Hazreti Ömer buyur demiş.
Adam elinde havaya kaldırdığı kılıcını indirmeden sormuş:
-Sen bu üzerindeki yeni elbiseyi nasıl aldın, önce onun hesabını ver demiş.
Hazreti Ömer, cemaatte oturan oğlunu göstererek;
-Bu soruya oğlum cevap versin demiş.
Oğlu Abdullah elinde kılıçla dikilen adama bakarak;
-Ganimetten babamla benim hisseme düşeni birleştirdik, öyle aldık. Çünkü babam her banyo yapmasından sonra elbiseleri kuruyuncaya kadar çıplak kalıyordu demiş.
Adam kılıcını indirerek:
-Şimdi vaazını verebilirsin ya Ömer demiş.
***
Hep söyledik, yazdık, çizdik: Bizim Afyonkarahisar mütedeyyindir, dinci değildir; milliyetçidir ırkçı değildir; demokrattır ama hoyrat değildir.

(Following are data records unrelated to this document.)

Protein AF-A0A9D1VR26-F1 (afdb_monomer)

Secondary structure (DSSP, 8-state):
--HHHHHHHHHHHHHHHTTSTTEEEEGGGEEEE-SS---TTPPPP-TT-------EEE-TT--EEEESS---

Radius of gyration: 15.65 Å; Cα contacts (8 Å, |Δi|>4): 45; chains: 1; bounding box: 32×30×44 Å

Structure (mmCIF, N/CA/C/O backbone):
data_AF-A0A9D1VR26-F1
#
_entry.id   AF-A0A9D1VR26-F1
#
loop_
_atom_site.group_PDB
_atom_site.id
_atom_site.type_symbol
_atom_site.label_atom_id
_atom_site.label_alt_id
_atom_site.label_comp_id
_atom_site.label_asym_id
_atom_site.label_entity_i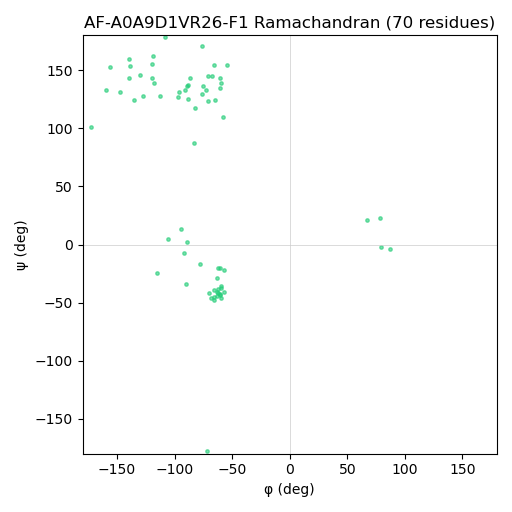d
_atom_site.label_seq_id
_atom_site.pdbx_PDB_ins_code
_atom_site.Cartn_x
_atom_site.Cartn_y
_atom_site.Cartn_z
_atom_site.occupancy
_atom_site.B_iso_or_equiv
_atom_site.auth_seq_id
_atom_site.auth_comp_id
_atom_site.auth_asym_id
_atom_site.auth_atom_id
_atom_site.pdbx_PDB_model_num
ATOM 1 N N . MET A 1 1 ? -8.869 3.507 20.987 1.00 63.94 1 MET A N 1
ATOM 2 C CA . MET A 1 1 ? -9.958 2.603 20.560 1.00 63.94 1 MET A CA 1
ATOM 3 C C . MET A 1 1 ? -9.731 1.237 21.173 1.00 63.94 1 MET A C 1
ATOM 5 O O . MET A 1 1 ? -8.582 0.825 21.275 1.00 63.94 1 MET A O 1
ATOM 9 N N . ASP A 1 2 ? -10.799 0.547 21.567 1.00 90.00 2 ASP A N 1
ATOM 10 C CA . ASP A 1 2 ? -10.720 -0.870 21.925 1.00 90.00 2 ASP A CA 1
ATOM 11 C C . ASP A 1 2 ? -10.222 -1.703 20.724 1.00 90.00 2 ASP A C 1
ATOM 13 O O . ASP A 1 2 ? -10.556 -1.413 19.569 1.00 90.00 2 ASP A O 1
ATOM 17 N N . LYS A 1 3 ? -9.409 -2.737 20.978 1.00 87.88 3 LYS A N 1
ATOM 18 C CA . LYS A 1 3 ? -8.796 -3.568 19.927 1.00 87.88 3 LYS A CA 1
ATOM 19 C C . LYS A 1 3 ? -9.844 -4.253 19.040 1.00 87.88 3 LYS A C 1
ATOM 21 O O . LYS A 1 3 ? -9.621 -4.388 17.837 1.00 87.88 3 LYS A O 1
ATOM 26 N N . LYS A 1 4 ? -10.986 -4.666 19.603 1.00 92.12 4 LYS A N 1
ATOM 27 C CA . LYS A 1 4 ? -12.085 -5.276 18.839 1.00 92.12 4 LYS A CA 1
ATOM 28 C C . LYS A 1 4 ? -12.768 -4.248 17.944 1.00 92.12 4 LYS A C 1
ATOM 30 O O . LYS A 1 4 ? -13.023 -4.547 16.781 1.00 92.12 4 LYS A O 1
ATOM 35 N N . ALA A 1 5 ? -12.998 -3.040 18.458 1.00 94.25 5 ALA A N 1
ATOM 36 C CA . ALA A 1 5 ? -13.587 -1.953 17.678 1.00 94.25 5 ALA A CA 1
ATOM 37 C C . ALA A 1 5 ? -12.712 -1.594 16.465 1.00 94.25 5 ALA A C 1
ATOM 39 O O . ALA A 1 5 ? -13.216 -1.489 15.350 1.00 94.25 5 ALA A O 1
ATOM 40 N N . TYR A 1 6 ? -11.389 -1.51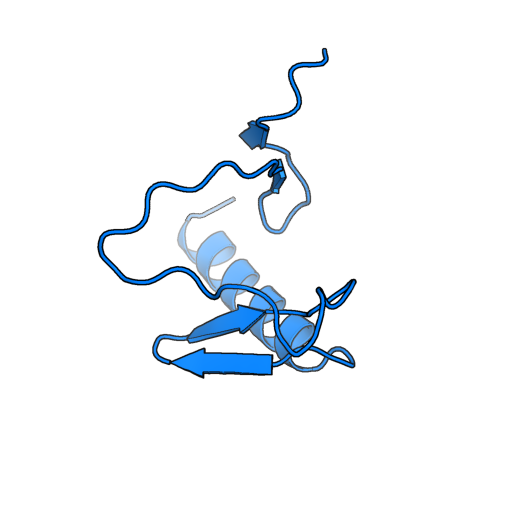1 16.648 1.00 93.94 6 TYR A N 1
ATOM 41 C CA . TYR A 1 6 ? -10.466 -1.243 15.541 1.00 93.94 6 TYR A CA 1
ATOM 42 C C . TYR A 1 6 ? -10.439 -2.380 14.507 1.00 93.94 6 TYR A C 1
ATOM 44 O O . TYR A 1 6 ? -10.419 -2.135 13.303 1.00 93.94 6 TYR A O 1
ATOM 52 N N . ALA A 1 7 ? -10.493 -3.642 14.948 1.00 93.94 7 ALA A N 1
ATOM 53 C CA . ALA A 1 7 ? -10.573 -4.784 14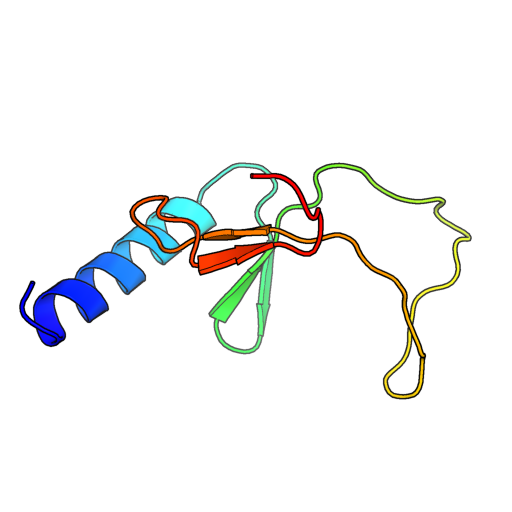.038 1.00 93.94 7 ALA A CA 1
ATOM 54 C C . ALA A 1 7 ? -11.853 -4.768 13.184 1.00 93.94 7 ALA A C 1
ATOM 56 O O . ALA A 1 7 ? -11.798 -5.111 12.004 1.00 93.94 7 ALA A O 1
ATOM 57 N N . GLN A 1 8 ? -12.987 -4.360 1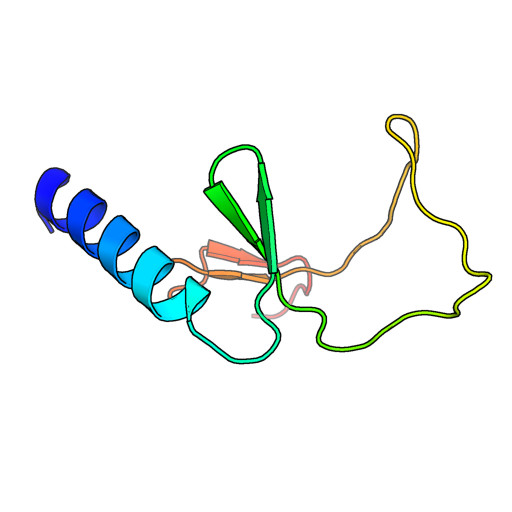3.760 1.00 95.44 8 GLN A N 1
ATOM 58 C CA . GLN A 1 8 ? -14.242 -4.220 13.025 1.00 95.44 8 GLN A CA 1
ATOM 59 C C . GLN A 1 8 ? -14.183 -3.060 12.021 1.00 95.44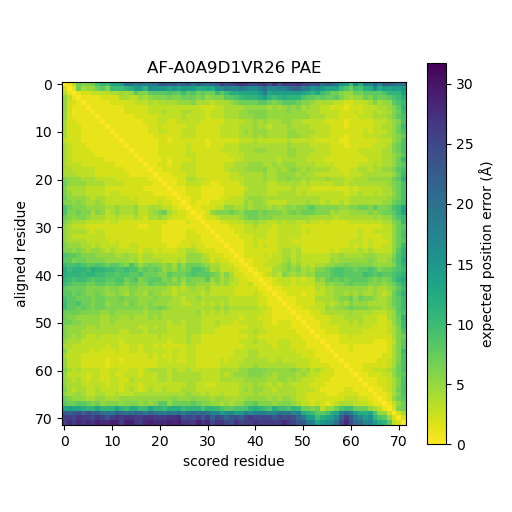 8 GLN A C 1
ATOM 61 O O . GLN A 1 8 ? -14.491 -3.266 10.847 1.00 95.44 8 GLN A O 1
ATOM 66 N N . ALA A 1 9 ? -13.676 -1.897 12.440 1.00 95.69 9 ALA A N 1
ATOM 67 C CA . ALA A 1 9 ? -13.473 -0.749 11.556 1.00 95.69 9 ALA A CA 1
ATOM 68 C C . ALA A 1 9 ? -12.573 -1.094 10.353 1.00 95.69 9 ALA A C 1
ATOM 70 O O . ALA A 1 9 ? -12.886 -0.730 9.223 1.00 95.69 9 ALA A O 1
ATOM 71 N N . ASN A 1 10 ? -11.503 -1.874 10.561 1.00 94.75 10 ASN A N 1
ATOM 72 C CA . ASN A 1 10 ? -10.646 -2.358 9.469 1.00 94.75 10 ASN A CA 1
ATOM 73 C C . ASN A 1 10 ? -11.412 -3.222 8.457 1.00 94.75 10 ASN A C 1
ATOM 75 O O . ASN A 1 10 ? -11.211 -3.080 7.252 1.00 94.75 10 ASN A O 1
ATOM 79 N N . LYS A 1 11 ? -12.290 -4.120 8.923 1.00 94.56 11 LYS A N 1
ATOM 80 C CA . LYS A 1 11 ? -13.092 -4.976 8.033 1.00 94.56 11 LYS A CA 1
ATOM 81 C C . LYS A 1 11 ? -14.071 -4.155 7.204 1.00 94.56 11 LYS A C 1
ATOM 83 O O . LYS A 1 11 ? -14.187 -4.380 6.004 1.00 94.56 11 LYS A O 1
ATOM 88 N N . GLU A 1 12 ? -14.757 -3.207 7.833 1.00 95.62 12 GLU A N 1
ATOM 89 C CA . GLU A 1 12 ? -15.701 -2.313 7.157 1.00 95.62 12 GLU A CA 1
ATOM 90 C C . GLU A 1 12 ? -15.001 -1.432 6.130 1.00 95.62 12 GLU A C 1
ATOM 92 O O . GLU A 1 12 ? -15.454 -1.346 4.989 1.00 95.62 12 GLU A O 1
ATOM 97 N N . TRP A 1 13 ? -13.849 -0.871 6.496 1.00 95.75 13 TRP A N 1
ATOM 98 C CA . TRP A 1 13 ? -13.022 -0.087 5.591 1.00 95.75 13 TRP A CA 1
ATOM 99 C C . TRP A 1 13 ? -12.582 -0.909 4.373 1.00 95.75 13 TRP A C 1
ATOM 101 O O . TRP A 1 13 ? -12.749 -0.462 3.242 1.00 95.75 13 TRP A O 1
ATOM 111 N N . LEU A 1 14 ? -12.110 -2.147 4.570 1.00 94.75 14 LEU A N 1
ATOM 112 C CA . LEU A 1 14 ? -11.749 -3.042 3.463 1.00 94.75 14 LEU A CA 1
ATOM 113 C C . LEU A 1 14 ? -12.954 -3.387 2.575 1.00 94.75 14 LEU A C 1
ATOM 115 O O . LEU A 1 14 ? -12.826 -3.379 1.352 1.00 94.75 14 LEU A O 1
ATOM 119 N N . MET A 1 15 ? -14.128 -3.650 3.160 1.00 93.69 15 MET A N 1
ATOM 120 C CA . MET A 1 15 ? -15.356 -3.904 2.396 1.00 93.69 15 MET A CA 1
ATOM 121 C C . MET A 1 15 ? -15.771 -2.690 1.564 1.00 93.69 15 MET A C 1
ATOM 123 O O . MET A 1 15 ? -16.170 -2.851 0.413 1.00 93.69 15 MET A O 1
ATOM 127 N N . GLN A 1 16 ? -15.665 -1.480 2.111 1.00 95.56 16 GLN A N 1
ATOM 128 C CA . GLN A 1 16 ? -15.951 -0.251 1.372 1.00 95.56 16 GLN A CA 1
ATOM 129 C C . GLN A 1 16 ? -14.938 -0.041 0.243 1.00 95.56 16 GLN A C 1
ATOM 131 O O . GLN A 1 16 ? -15.344 0.149 -0.901 1.00 95.56 16 GLN A O 1
ATOM 136 N N . LYS A 1 17 ? -13.636 -0.185 0.526 1.00 94.56 17 LYS A N 1
ATOM 137 C CA . LYS A 1 17 ? -12.573 -0.073 -0.483 1.00 94.56 17 LYS A CA 1
ATOM 138 C C . LYS A 1 17 ? -12.707 -1.089 -1.606 1.00 94.56 17 LYS A C 1
ATOM 140 O O . LYS A 1 17 ? -12.487 -0.736 -2.756 1.00 94.56 17 LYS A O 1
ATOM 145 N N . SER A 1 18 ? -13.134 -2.315 -1.312 1.00 94.38 18 SER A N 1
ATOM 146 C CA . SER A 1 18 ? -13.333 -3.347 -2.338 1.00 94.38 18 SER A CA 1
ATOM 147 C C . SER A 1 18 ? -14.373 -2.982 -3.405 1.00 94.38 18 SER A C 1
ATOM 149 O O . SER A 1 18 ? -14.352 -3.558 -4.488 1.00 94.38 18 SER A O 1
ATOM 151 N N . LYS A 1 19 ? -15.272 -2.033 -3.108 1.00 95.50 19 LYS A N 1
ATOM 152 C CA . LYS A 1 19 ? -16.332 -1.573 -4.015 1.00 95.50 19 LYS A CA 1
ATOM 153 C C . LYS A 1 19 ? -15.920 -0.370 -4.865 1.00 95.50 19 LYS A C 1
ATOM 155 O O . LYS A 1 19 ? -16.691 0.043 -5.725 1.00 95.50 19 LYS A O 1
ATOM 160 N N . GLU A 1 20 ? -14.756 0.226 -4.608 1.00 96.06 20 GLU A N 1
ATOM 161 C CA . GLU A 1 20 ? -14.280 1.371 -5.383 1.00 96.06 20 GLU A CA 1
ATOM 162 C C . GLU A 1 20 ? -13.864 0.946 -6.796 1.00 96.06 20 GLU A C 1
ATOM 164 O O . GLU A 1 20 ? -13.304 -0.129 -7.019 1.00 96.06 20 GLU A O 1
ATOM 169 N N . GLU A 1 21 ? -14.102 1.824 -7.769 1.00 96.12 21 GLU A N 1
ATOM 170 C CA . GLU A 1 21 ? -13.759 1.558 -9.162 1.00 96.12 21 GLU A CA 1
ATOM 171 C C . GLU A 1 21 ? -12.250 1.327 -9.338 1.00 96.12 21 GLU A C 1
ATOM 173 O O . GLU A 1 21 ? -11.408 2.062 -8.803 1.00 96.12 21 GLU A O 1
ATOM 178 N N . GLY A 1 22 ? -11.903 0.291 -10.103 1.00 95.19 22 GLY A N 1
ATOM 179 C CA . GLY A 1 22 ? -10.521 -0.104 -10.376 1.00 95.19 22 GLY A CA 1
ATOM 180 C C . GLY A 1 22 ? -9.851 -0.902 -9.253 1.00 95.19 22 GLY A C 1
ATOM 181 O O . GLY A 1 22 ? -8.706 -1.326 -9.428 1.00 95.19 22 GLY A O 1
ATOM 182 N N . VAL A 1 23 ? -10.532 -1.137 -8.125 1.00 96.88 23 VAL A N 1
ATOM 183 C CA . VAL A 1 23 ? -10.040 -2.041 -7.082 1.00 96.88 23 VAL A CA 1
ATOM 184 C C . VAL A 1 23 ? -10.246 -3.491 -7.515 1.00 96.88 23 VAL A C 1
ATOM 186 O O . VAL A 1 23 ? -11.325 -3.902 -7.931 1.00 96.88 23 VAL A O 1
ATOM 189 N N . LYS A 1 24 ? -9.178 -4.279 -7.417 1.00 95.12 24 LYS A N 1
ATOM 190 C CA . LYS A 1 24 ? -9.124 -5.698 -7.767 1.00 95.12 24 LYS A CA 1
ATOM 191 C C . LYS A 1 24 ? -8.795 -6.513 -6.520 1.00 95.12 24 LYS A C 1
ATOM 193 O O . LYS A 1 24 ? -7.940 -6.127 -5.721 1.00 95.12 24 LYS A O 1
ATOM 198 N N . ALA A 1 25 ? -9.466 -7.651 -6.363 1.00 94.81 25 ALA A N 1
ATOM 199 C CA . ALA A 1 25 ? -9.221 -8.584 -5.270 1.00 94.81 25 ALA A CA 1
ATOM 200 C C . ALA A 1 25 ? -8.096 -9.572 -5.617 1.00 94.81 25 ALA A C 1
ATOM 202 O O . ALA A 1 25 ? -7.983 -10.040 -6.750 1.00 94.81 25 ALA A O 1
ATOM 203 N N . LEU A 1 26 ? -7.288 -9.914 -4.619 1.00 93.50 26 LEU A N 1
ATOM 204 C CA . LEU A 1 26 ? -6.288 -10.978 -4.638 1.00 93.50 26 LEU A CA 1
ATOM 205 C C . LEU A 1 26 ? -6.622 -12.029 -3.567 1.00 93.50 26 LEU A C 1
ATOM 207 O O . LEU A 1 26 ? -7.367 -11.750 -2.618 1.00 93.50 26 LEU A O 1
ATOM 211 N N . PRO A 1 27 ? -6.050 -13.243 -3.668 1.00 93.50 27 PRO A N 1
ATOM 212 C CA . PRO A 1 27 ? -6.176 -14.246 -2.619 1.00 93.50 27 PRO A CA 1
ATOM 213 C C . PRO A 1 27 ? -5.734 -13.707 -1.254 1.00 93.50 27 PRO A C 1
ATOM 215 O O . PRO A 1 27 ? -4.892 -12.815 -1.160 1.00 93.50 27 PRO A O 1
ATOM 218 N N . LYS A 1 28 ? -6.268 -14.298 -0.180 1.00 91.88 28 LYS A N 1
ATOM 219 C CA . LYS A 1 28 ? -5.964 -13.929 1.218 1.00 91.88 28 LYS A CA 1
ATOM 220 C C . LYS A 1 28 ? -6.447 -12.530 1.641 1.00 91.88 28 LYS A C 1
ATOM 222 O O . LYS A 1 28 ? -5.965 -12.003 2.637 1.00 91.88 28 LYS A O 1
ATOM 227 N N . GLY A 1 29 ? -7.424 -11.958 0.933 1.00 90.00 29 GLY A N 1
ATOM 228 C CA . GLY A 1 29 ? -8.097 -10.720 1.349 1.00 90.00 29 GLY A CA 1
ATOM 229 C C . GLY A 1 29 ? -7.300 -9.445 1.072 1.00 90.00 29 GLY A C 1
ATOM 230 O O . GLY A 1 29 ? -7.518 -8.433 1.733 1.00 90.00 29 GLY A O 1
ATOM 231 N N . ILE A 1 30 ? -6.371 -9.499 0.116 1.00 94.19 30 ILE A N 1
ATOM 232 C CA . ILE A 1 30 ? -5.615 -8.334 -0.343 1.00 94.19 30 ILE A CA 1
ATOM 233 C C . ILE A 1 30 ? -6.396 -7.673 -1.479 1.00 94.19 30 ILE A C 1
ATOM 235 O O . ILE A 1 30 ? -6.886 -8.352 -2.378 1.00 94.19 30 ILE A O 1
ATOM 239 N N . TYR A 1 31 ? -6.477 -6.347 -1.461 1.00 96.00 31 TYR A N 1
ATOM 240 C CA . TYR A 1 31 ? -7.040 -5.557 -2.551 1.00 96.00 31 TYR A CA 1
ATOM 241 C C . TYR A 1 31 ? -5.974 -4.611 -3.086 1.00 96.00 31 TYR A C 1
ATOM 243 O O . TYR A 1 31 ? -5.169 -4.085 -2.317 1.00 96.00 31 TYR A O 1
ATOM 251 N N . TYR A 1 32 ? -5.966 -4.383 -4.394 1.00 96.19 32 TYR A N 1
ATOM 252 C CA . TYR A 1 32 ? -5.066 -3.423 -5.023 1.00 96.19 32 TYR A CA 1
ATOM 253 C C . TYR A 1 32 ? -5.797 -2.629 -6.097 1.00 96.19 32 TYR A C 1
ATOM 255 O O . TYR A 1 32 ? -6.754 -3.107 -6.699 1.00 96.19 32 TYR A O 1
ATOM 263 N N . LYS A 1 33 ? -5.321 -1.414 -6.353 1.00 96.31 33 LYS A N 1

İçinde bulunduğumuz günler bazılarının kafasındaki Kur’an ile alakası olmayan yakıştırma dini düşünceleri topluma dayatmaya çalıştığı günler görünümüne büründü.
İş o hale geldi ki insanlar artık ya Cuma namazı tam tamına başlarken camiye giriyor, ya da verilen vaaz adı altındaki siyasal içerikli konuşmaları dinlememek için Cuma namazını terk ediyor.
Örnek mi?
Allah’ın emrince görev yapan imamlara sorun, alacağınız cevabı görün.
***
Vaiz adı altında devletin maaşlı memuru kalkmış cemaate bağıra çağıra güya vaaz veriyor, yetmiyormuş gibi ahlaksız bir şekilde milletin üniversitede okuyan kızını potansiyel fahişe, oğlunu da hovarda ilan ediyor.
Öfkesine yenilmesi muhtemel cemaat, camide problem çıkmasın diye Cuma namazını kılamadan camiyi terk etmek zorunda kalıyor.
Bak sen şunun yaptığı işe…
Olacak iş mi…?
Devletin kürsüsünde milletin çocuklarını itham ede ede kafasında yarattığı bir inancı vaizlik makamına sığdırarak Kur’an ile alakası olmayan bir din, bir inanç dayatıyor.
***
Araf suresi 31. Ayet “Ey Ademoğulları, her mescid yanında ziynetlerinizi takının. Yiyin, için ve israf etmeyin. Çünkü O, israf edenleri sevmez” diyor.
Buradaki ziynet sözcüğü hakikatı söyleme mescit sözcüğü de insanı da kapsar.
Sen vaizlik makamı adı altında bağıra çağıra insanları ve hakikati tahrif ve israf etme hakkını kimden alıyorsun?
Kim verdi sana böyle bir yetkiyi…?
Siyaset yapacaksan bırakacaksın o makamı…
Zaten o konularda siyaset mekanizması yeteri kadar çalışıyor.
Sen hangi hakla dini siyasete alet ediyorsun?
***
Eğer insanlar Hazreti Ömer’e dahi üzerindeki elbisenin nasıl alındığını sorgulayan bir dine sahipse, hiç şüphesiz oğlunu kızını vaaz adı altında potansiyel zinacı ilan eden vergisinin maşlı memurunu da sorgulamalıdır.
Gerçekler karşısında susan dilsiz şeytandır.
Bazılarının ilmi ve irfanı, amincilerin önüne koyduğu güveç tenceresinden daha çok olmalıdır.
Umarım söylemek istediklerimiz birinin yerden kesilen ayaklarının tekrar yere basmasını sağlar.